Implement a data structure called SnapshotArray that supports the following operations:

SnapshotArray(int length): Initializes an array-like data structure of the given length with all elements initialized to 0.
void set(int index, int val): Sets the element at the specified index to be equal to val.
int snap(): Takes a snapshot of the array and returns the snapshot id (the number of times snap() has been called minus one).
int get(int index, int snap_id): Returns the value at the specified index at the time the snapshot with id snap_id was taken.

Example 1

Input:
- Commands: ["SnapshotArray", "set", "snap", "set", "get"]
- Arguments: [[3], [0,5], [], [0,6], [0,0]]
Output: [null, null, 0, null, 5]
Explanation:
1. Initialize a SnapshotArray of length 3: [0, 0, 0].
2. Call set(0, 5): Array becomes [5, 0, 0].
3. Call snap(): Takes a snapshot and returns snap id 0.
4. Call set(0, 6): Array becomes [6, 0, 0].
5. Call get(0, 0): Returns the value at index 0 from snapshot 0, which is 5.

Example 2

Input:
- Commands: ["SnapshotArray", "set", "set", "snap", "set", "get"]
- Arguments: [[1], [0,15], [0,20], [], [0,25], [0,0]]
Output: [null, null, null, 0, null, 20]
Explanation:
1. Initialize a SnapshotArray of length 1: [0].
2. Call set(0, 15): Array becomes [15].
3. Call set(0, 20): Array becomes [20].
4. Call snap(): Takes a snapshot and returns snap id 0.
5. Call set(0, 25): Array becomes [25].
6. Call get(0, 0): Returns the value at index 0 from snapshot 0, which is 20.

Example 3

Input:
- Commands: ["SnapshotArray", "snap", "get", "set", "snap", "get"]
- Arguments: [[2], [], [1,0], [1,5], [], [1,1]]
Output: [null, 0, 0, null, 1, 5]
Explanation:
1. Initialize a SnapshotArray of length 2: [0, 0].
2. Call snap(): Takes a snapshot and returns snap id 0.
3. Call get(1, 0): Returns the value at index 1 from snapshot 0, which is 0.
4. Call set(1, 5): Array becomes [0, 5].
5. Call snap(): Takes another snapshot and returns snap id 1.
6. Call get(1, 1): Returns the value at index 1 from snapshot 1, which is 5.

Constraints

1 <= length <= 50,000
0 <= index < length
0 <= val <= 10⁹
At most 50,000 calls will be made to set, snap, and get.

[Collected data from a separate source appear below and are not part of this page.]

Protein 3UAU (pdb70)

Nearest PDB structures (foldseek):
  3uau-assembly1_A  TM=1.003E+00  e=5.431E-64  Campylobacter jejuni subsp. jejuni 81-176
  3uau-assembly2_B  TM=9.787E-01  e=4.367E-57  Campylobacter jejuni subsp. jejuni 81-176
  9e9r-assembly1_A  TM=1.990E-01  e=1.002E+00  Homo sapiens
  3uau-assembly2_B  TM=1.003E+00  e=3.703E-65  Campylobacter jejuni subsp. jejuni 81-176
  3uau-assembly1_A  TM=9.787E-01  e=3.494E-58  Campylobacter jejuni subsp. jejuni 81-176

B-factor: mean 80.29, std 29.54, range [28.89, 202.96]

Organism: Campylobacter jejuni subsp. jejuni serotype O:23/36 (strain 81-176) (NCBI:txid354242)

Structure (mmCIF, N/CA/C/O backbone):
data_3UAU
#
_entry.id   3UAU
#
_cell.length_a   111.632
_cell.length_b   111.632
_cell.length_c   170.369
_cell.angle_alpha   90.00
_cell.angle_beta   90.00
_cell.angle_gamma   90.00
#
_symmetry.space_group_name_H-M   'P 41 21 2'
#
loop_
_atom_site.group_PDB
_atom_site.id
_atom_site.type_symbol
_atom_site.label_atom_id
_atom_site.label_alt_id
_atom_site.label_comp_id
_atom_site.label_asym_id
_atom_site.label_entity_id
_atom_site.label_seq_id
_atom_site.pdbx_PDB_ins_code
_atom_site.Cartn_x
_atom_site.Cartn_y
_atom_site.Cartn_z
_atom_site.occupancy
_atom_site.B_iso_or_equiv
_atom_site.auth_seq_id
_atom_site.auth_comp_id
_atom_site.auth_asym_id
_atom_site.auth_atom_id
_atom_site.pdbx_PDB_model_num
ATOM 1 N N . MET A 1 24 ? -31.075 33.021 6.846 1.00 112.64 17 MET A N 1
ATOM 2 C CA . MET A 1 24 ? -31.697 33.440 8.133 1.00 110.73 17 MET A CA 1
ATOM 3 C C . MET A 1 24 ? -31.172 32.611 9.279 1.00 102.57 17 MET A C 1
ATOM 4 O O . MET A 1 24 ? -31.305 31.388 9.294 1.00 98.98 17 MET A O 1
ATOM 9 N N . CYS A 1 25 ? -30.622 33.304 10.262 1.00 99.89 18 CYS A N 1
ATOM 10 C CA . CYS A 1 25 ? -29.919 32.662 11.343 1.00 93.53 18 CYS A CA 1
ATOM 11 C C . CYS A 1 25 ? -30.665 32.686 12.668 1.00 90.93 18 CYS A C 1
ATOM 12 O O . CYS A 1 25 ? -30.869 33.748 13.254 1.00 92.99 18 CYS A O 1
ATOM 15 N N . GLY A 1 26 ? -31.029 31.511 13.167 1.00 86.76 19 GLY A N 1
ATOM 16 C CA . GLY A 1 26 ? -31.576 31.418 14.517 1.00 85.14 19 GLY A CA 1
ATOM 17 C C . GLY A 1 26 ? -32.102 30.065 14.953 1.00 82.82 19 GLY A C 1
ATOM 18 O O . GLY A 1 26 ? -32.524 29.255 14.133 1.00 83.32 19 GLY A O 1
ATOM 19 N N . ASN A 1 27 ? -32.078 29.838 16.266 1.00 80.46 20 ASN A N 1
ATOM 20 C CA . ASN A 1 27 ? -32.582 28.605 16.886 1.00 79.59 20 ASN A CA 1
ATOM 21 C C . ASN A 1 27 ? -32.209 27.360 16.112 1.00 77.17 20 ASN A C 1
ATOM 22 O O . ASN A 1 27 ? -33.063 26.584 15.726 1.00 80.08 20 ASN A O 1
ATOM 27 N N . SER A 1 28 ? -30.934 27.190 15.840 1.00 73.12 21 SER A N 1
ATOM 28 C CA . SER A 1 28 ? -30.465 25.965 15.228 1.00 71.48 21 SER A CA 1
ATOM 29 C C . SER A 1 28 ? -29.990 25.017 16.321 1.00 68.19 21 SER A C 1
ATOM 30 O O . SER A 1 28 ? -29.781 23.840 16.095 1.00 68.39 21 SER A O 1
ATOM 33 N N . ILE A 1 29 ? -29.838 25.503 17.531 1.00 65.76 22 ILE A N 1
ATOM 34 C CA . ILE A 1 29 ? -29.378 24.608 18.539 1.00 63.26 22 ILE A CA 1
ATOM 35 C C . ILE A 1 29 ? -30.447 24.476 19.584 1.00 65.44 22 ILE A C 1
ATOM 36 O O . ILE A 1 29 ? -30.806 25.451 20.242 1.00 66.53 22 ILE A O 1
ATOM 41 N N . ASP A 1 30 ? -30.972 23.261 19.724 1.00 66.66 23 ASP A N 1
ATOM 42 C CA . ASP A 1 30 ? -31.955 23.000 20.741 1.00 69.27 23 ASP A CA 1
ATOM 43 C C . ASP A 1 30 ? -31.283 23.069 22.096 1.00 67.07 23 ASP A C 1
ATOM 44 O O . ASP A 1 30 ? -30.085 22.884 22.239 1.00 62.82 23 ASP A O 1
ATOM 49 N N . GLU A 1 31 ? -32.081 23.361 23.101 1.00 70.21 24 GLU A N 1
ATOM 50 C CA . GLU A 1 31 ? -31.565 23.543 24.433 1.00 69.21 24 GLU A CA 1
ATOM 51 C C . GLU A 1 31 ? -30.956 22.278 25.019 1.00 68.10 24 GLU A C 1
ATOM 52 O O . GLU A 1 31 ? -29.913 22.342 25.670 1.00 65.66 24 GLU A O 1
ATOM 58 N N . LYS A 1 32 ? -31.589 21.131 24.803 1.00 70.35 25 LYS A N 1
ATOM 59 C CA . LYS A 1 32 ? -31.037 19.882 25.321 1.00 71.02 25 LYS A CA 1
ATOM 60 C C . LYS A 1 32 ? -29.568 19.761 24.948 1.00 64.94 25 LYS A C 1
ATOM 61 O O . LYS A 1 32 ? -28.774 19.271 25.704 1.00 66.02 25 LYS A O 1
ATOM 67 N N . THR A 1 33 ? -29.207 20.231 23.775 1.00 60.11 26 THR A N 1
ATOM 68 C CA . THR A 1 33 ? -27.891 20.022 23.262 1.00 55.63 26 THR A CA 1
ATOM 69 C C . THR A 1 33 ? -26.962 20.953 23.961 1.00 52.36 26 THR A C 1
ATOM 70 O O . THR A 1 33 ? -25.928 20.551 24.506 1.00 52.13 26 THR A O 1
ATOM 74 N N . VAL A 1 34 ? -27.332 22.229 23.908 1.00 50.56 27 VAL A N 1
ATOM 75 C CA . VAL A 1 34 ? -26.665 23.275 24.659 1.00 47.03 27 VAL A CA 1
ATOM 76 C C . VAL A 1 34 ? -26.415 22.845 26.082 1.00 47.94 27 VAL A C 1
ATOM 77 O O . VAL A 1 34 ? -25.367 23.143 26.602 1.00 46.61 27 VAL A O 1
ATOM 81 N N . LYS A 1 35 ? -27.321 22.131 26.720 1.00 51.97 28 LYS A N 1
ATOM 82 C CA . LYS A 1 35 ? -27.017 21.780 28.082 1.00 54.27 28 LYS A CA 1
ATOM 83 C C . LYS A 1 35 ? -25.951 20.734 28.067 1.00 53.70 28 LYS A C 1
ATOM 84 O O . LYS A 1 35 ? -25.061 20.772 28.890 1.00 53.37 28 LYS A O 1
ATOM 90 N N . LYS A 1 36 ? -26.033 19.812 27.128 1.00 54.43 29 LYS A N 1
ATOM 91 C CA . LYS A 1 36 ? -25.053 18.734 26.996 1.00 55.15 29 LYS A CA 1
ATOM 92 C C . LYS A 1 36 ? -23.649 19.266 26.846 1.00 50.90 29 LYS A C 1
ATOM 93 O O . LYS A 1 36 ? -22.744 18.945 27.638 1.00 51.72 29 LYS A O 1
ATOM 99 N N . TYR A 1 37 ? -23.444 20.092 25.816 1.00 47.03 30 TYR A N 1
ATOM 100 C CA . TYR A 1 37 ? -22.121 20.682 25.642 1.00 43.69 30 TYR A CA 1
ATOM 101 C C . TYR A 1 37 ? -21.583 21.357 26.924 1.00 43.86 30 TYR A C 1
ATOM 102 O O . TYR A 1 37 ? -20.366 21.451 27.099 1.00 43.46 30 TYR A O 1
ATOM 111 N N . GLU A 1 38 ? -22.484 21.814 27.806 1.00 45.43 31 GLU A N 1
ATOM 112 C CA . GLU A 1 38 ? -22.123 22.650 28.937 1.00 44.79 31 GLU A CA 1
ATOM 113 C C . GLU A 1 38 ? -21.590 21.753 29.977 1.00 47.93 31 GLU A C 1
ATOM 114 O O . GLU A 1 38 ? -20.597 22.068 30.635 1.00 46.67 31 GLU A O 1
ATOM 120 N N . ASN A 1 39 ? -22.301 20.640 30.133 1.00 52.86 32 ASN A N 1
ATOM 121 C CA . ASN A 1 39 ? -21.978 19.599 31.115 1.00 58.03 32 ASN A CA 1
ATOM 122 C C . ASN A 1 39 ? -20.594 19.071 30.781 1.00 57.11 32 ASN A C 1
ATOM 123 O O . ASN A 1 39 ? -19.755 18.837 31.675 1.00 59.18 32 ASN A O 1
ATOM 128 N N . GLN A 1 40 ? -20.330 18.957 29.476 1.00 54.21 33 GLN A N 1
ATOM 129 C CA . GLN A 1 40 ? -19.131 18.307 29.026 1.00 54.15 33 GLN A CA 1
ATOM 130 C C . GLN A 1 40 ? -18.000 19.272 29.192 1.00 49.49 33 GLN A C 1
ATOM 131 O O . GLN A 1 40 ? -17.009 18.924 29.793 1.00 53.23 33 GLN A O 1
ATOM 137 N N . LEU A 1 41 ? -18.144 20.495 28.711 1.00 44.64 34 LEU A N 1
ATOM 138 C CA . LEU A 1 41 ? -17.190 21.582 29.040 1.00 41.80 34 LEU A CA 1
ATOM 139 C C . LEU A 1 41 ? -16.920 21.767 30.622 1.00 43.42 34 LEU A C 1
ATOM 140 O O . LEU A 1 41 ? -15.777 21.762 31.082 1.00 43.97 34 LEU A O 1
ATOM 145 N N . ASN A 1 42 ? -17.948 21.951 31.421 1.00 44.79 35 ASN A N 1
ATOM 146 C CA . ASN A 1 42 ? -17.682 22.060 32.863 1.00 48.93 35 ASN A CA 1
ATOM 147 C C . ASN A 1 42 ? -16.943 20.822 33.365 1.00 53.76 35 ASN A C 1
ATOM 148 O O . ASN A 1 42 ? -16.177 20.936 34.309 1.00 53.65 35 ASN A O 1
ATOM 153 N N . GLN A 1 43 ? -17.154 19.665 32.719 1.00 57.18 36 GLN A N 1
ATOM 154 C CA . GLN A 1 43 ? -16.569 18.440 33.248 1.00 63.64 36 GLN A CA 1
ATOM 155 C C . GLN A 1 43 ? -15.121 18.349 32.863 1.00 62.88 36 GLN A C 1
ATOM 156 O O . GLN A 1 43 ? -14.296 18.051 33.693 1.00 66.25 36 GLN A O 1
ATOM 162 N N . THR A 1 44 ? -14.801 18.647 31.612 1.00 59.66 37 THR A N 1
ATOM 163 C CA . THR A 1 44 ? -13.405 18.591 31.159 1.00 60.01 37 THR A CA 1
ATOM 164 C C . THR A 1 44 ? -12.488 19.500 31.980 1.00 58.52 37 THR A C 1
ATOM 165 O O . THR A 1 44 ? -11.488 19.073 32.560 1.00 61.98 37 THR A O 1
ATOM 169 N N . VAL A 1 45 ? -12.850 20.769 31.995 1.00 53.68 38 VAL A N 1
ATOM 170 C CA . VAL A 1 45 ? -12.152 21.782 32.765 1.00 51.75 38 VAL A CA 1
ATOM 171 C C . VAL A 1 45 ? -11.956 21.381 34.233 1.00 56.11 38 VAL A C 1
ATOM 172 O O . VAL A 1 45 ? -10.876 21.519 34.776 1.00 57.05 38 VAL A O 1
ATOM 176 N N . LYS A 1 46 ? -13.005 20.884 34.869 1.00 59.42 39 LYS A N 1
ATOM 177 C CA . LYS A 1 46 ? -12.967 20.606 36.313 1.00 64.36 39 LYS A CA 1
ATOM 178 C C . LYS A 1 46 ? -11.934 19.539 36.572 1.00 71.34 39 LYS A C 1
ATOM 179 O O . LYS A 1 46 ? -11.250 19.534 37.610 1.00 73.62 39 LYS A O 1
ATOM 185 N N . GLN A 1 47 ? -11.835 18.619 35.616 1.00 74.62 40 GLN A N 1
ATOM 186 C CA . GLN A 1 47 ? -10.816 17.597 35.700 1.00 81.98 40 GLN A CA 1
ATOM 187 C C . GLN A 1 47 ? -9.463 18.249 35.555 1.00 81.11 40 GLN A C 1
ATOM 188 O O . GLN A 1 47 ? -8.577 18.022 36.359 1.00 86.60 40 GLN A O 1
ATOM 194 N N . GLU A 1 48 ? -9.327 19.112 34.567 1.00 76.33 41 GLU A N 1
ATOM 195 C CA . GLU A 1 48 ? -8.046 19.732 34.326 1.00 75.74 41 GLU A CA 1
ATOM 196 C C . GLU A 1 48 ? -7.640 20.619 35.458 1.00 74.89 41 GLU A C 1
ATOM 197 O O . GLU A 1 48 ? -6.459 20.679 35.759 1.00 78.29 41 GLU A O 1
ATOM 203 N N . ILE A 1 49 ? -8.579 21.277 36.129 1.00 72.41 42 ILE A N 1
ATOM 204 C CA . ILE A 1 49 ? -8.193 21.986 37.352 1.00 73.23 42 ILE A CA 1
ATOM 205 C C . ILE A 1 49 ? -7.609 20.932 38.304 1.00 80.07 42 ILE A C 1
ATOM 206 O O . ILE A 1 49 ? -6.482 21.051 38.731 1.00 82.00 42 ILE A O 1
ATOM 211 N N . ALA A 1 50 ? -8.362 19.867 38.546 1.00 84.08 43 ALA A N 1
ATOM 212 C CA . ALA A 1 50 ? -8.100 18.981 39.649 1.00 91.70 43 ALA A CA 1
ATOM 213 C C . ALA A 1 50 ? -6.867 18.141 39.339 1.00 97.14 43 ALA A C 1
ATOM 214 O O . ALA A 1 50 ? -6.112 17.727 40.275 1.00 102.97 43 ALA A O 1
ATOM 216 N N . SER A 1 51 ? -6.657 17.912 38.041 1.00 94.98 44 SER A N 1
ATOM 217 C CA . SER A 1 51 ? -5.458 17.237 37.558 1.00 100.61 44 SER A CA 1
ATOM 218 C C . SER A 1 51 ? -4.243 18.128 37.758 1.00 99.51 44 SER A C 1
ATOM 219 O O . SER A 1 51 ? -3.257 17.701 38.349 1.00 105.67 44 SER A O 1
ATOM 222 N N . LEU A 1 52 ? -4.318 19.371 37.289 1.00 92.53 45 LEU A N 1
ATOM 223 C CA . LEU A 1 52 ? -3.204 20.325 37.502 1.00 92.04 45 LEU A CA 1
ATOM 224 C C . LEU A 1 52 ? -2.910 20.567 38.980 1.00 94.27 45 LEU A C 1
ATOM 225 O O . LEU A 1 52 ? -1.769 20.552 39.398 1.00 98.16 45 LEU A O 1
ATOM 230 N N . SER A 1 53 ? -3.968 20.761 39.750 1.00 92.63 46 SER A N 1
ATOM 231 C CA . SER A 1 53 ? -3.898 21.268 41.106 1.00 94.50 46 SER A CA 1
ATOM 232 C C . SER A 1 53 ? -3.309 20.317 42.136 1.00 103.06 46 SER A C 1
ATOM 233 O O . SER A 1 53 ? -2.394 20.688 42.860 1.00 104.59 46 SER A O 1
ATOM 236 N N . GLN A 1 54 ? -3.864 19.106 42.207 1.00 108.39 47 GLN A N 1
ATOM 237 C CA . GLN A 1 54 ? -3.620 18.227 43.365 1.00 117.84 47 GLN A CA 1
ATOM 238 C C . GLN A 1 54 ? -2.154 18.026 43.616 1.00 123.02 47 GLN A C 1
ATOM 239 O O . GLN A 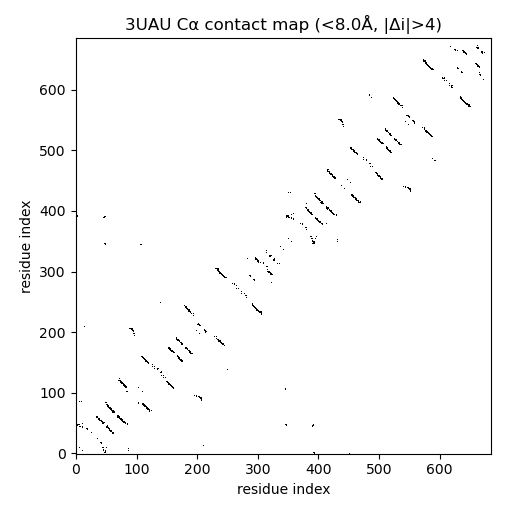1 54 ? -1.364 17.823 42.685 1.00 123.14 47 GLN A O 1
ATOM 245 N N . ASP A 1 55 ? -1.808 18.132 44.897 1.00 127.56 48 ASP A N 1
ATOM 246 C CA . ASP A 1 55 ? -0.456 17.964 45.359 1.00 133.75 48 ASP A CA 1
ATOM 247 C C . ASP A 1 55 ? 0.496 18.996 44.771 1.00 128.39 48 ASP A C 1
ATOM 248 O O . ASP A 1 55 ? 1.688 18.946 45.055 1.00 133.90 48 ASP A O 1
ATOM 253 N N . SER A 1 56 ? -0.009 19.940 43.983 1.00 119.06 49 SER A N 1
ATOM 254 C CA . SER A 1 56 ? 0.870 20.810 43.201 1.00 114.87 49 SER A CA 1
ATOM 255 C C . SER A 1 56 ? 1.131 22.163 43.855 1.00 111.07 49 SER A C 1
ATOM 256 O O . SER A 1 56 ? 2.237 22.686 43.732 1.00 112.52 49 SER A O 1
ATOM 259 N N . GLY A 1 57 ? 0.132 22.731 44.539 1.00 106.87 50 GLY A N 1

Hints to Approach the Problem

Hint 1:
Think about how you might avoid copying the entire array every time a snapshot is taken. Is there a way to record only the changes (updates) instead of saving the whole state?
Hint 2:
For each index, you could maintain a history of changes (each with the snapshot id and value). Then, when you call get(index, snap_id), you only need to find the most recent update that occurred on or before that snapshot id. How might you efficiently search through these changes?

A. Brute Force Approach

Explanation

Idea:
Every time a snap() is called, copy the entire array and store it. For a get(index, snap_id), simply look up the value in the stored snapshot.
Pros:
Easy to understand and implement.
Cons:
- Memory inefficient: If there are many snapshots and a large array, storing each full snapshot leads to high space usage.
- Time inefficient: Taking a snapshot is O(n) where n is the length of the array.

Visual Example

Imagine an array of length 3:

Start: [0, 0, 0]
After set(0, 5): [5, 0, 0]
Snapshot taken → copy [5, 0, 0]
After set(0, 6): [6, 0, 0]
To answer get(0, snap_id=0), retrieve the value from the stored snapshot: 5.

B. Optimal Approach: Using History with Binary Search

Explanation

Idea:
Instead of copying the entire array, store for each index only the changes.
For each index, maintain a list of (snap_id, value) pairs.
- set(index, val): Update the current snapshot’s value for the given index.
- snap(): Increment the current snapshot id and return the previous id.
- get(index, snap_id): Use binary search to quickly find the latest change for the index that is less than or equal to the given snap_id.
Advantages:
- Memory efficient: Only changes are stored.
- Time efficient: get is O(log m) per call (where m is the number of changes at that index).

Visual Example

Consider an index that initially has a history: [(0, 0)] (value 0 at snapshot 0).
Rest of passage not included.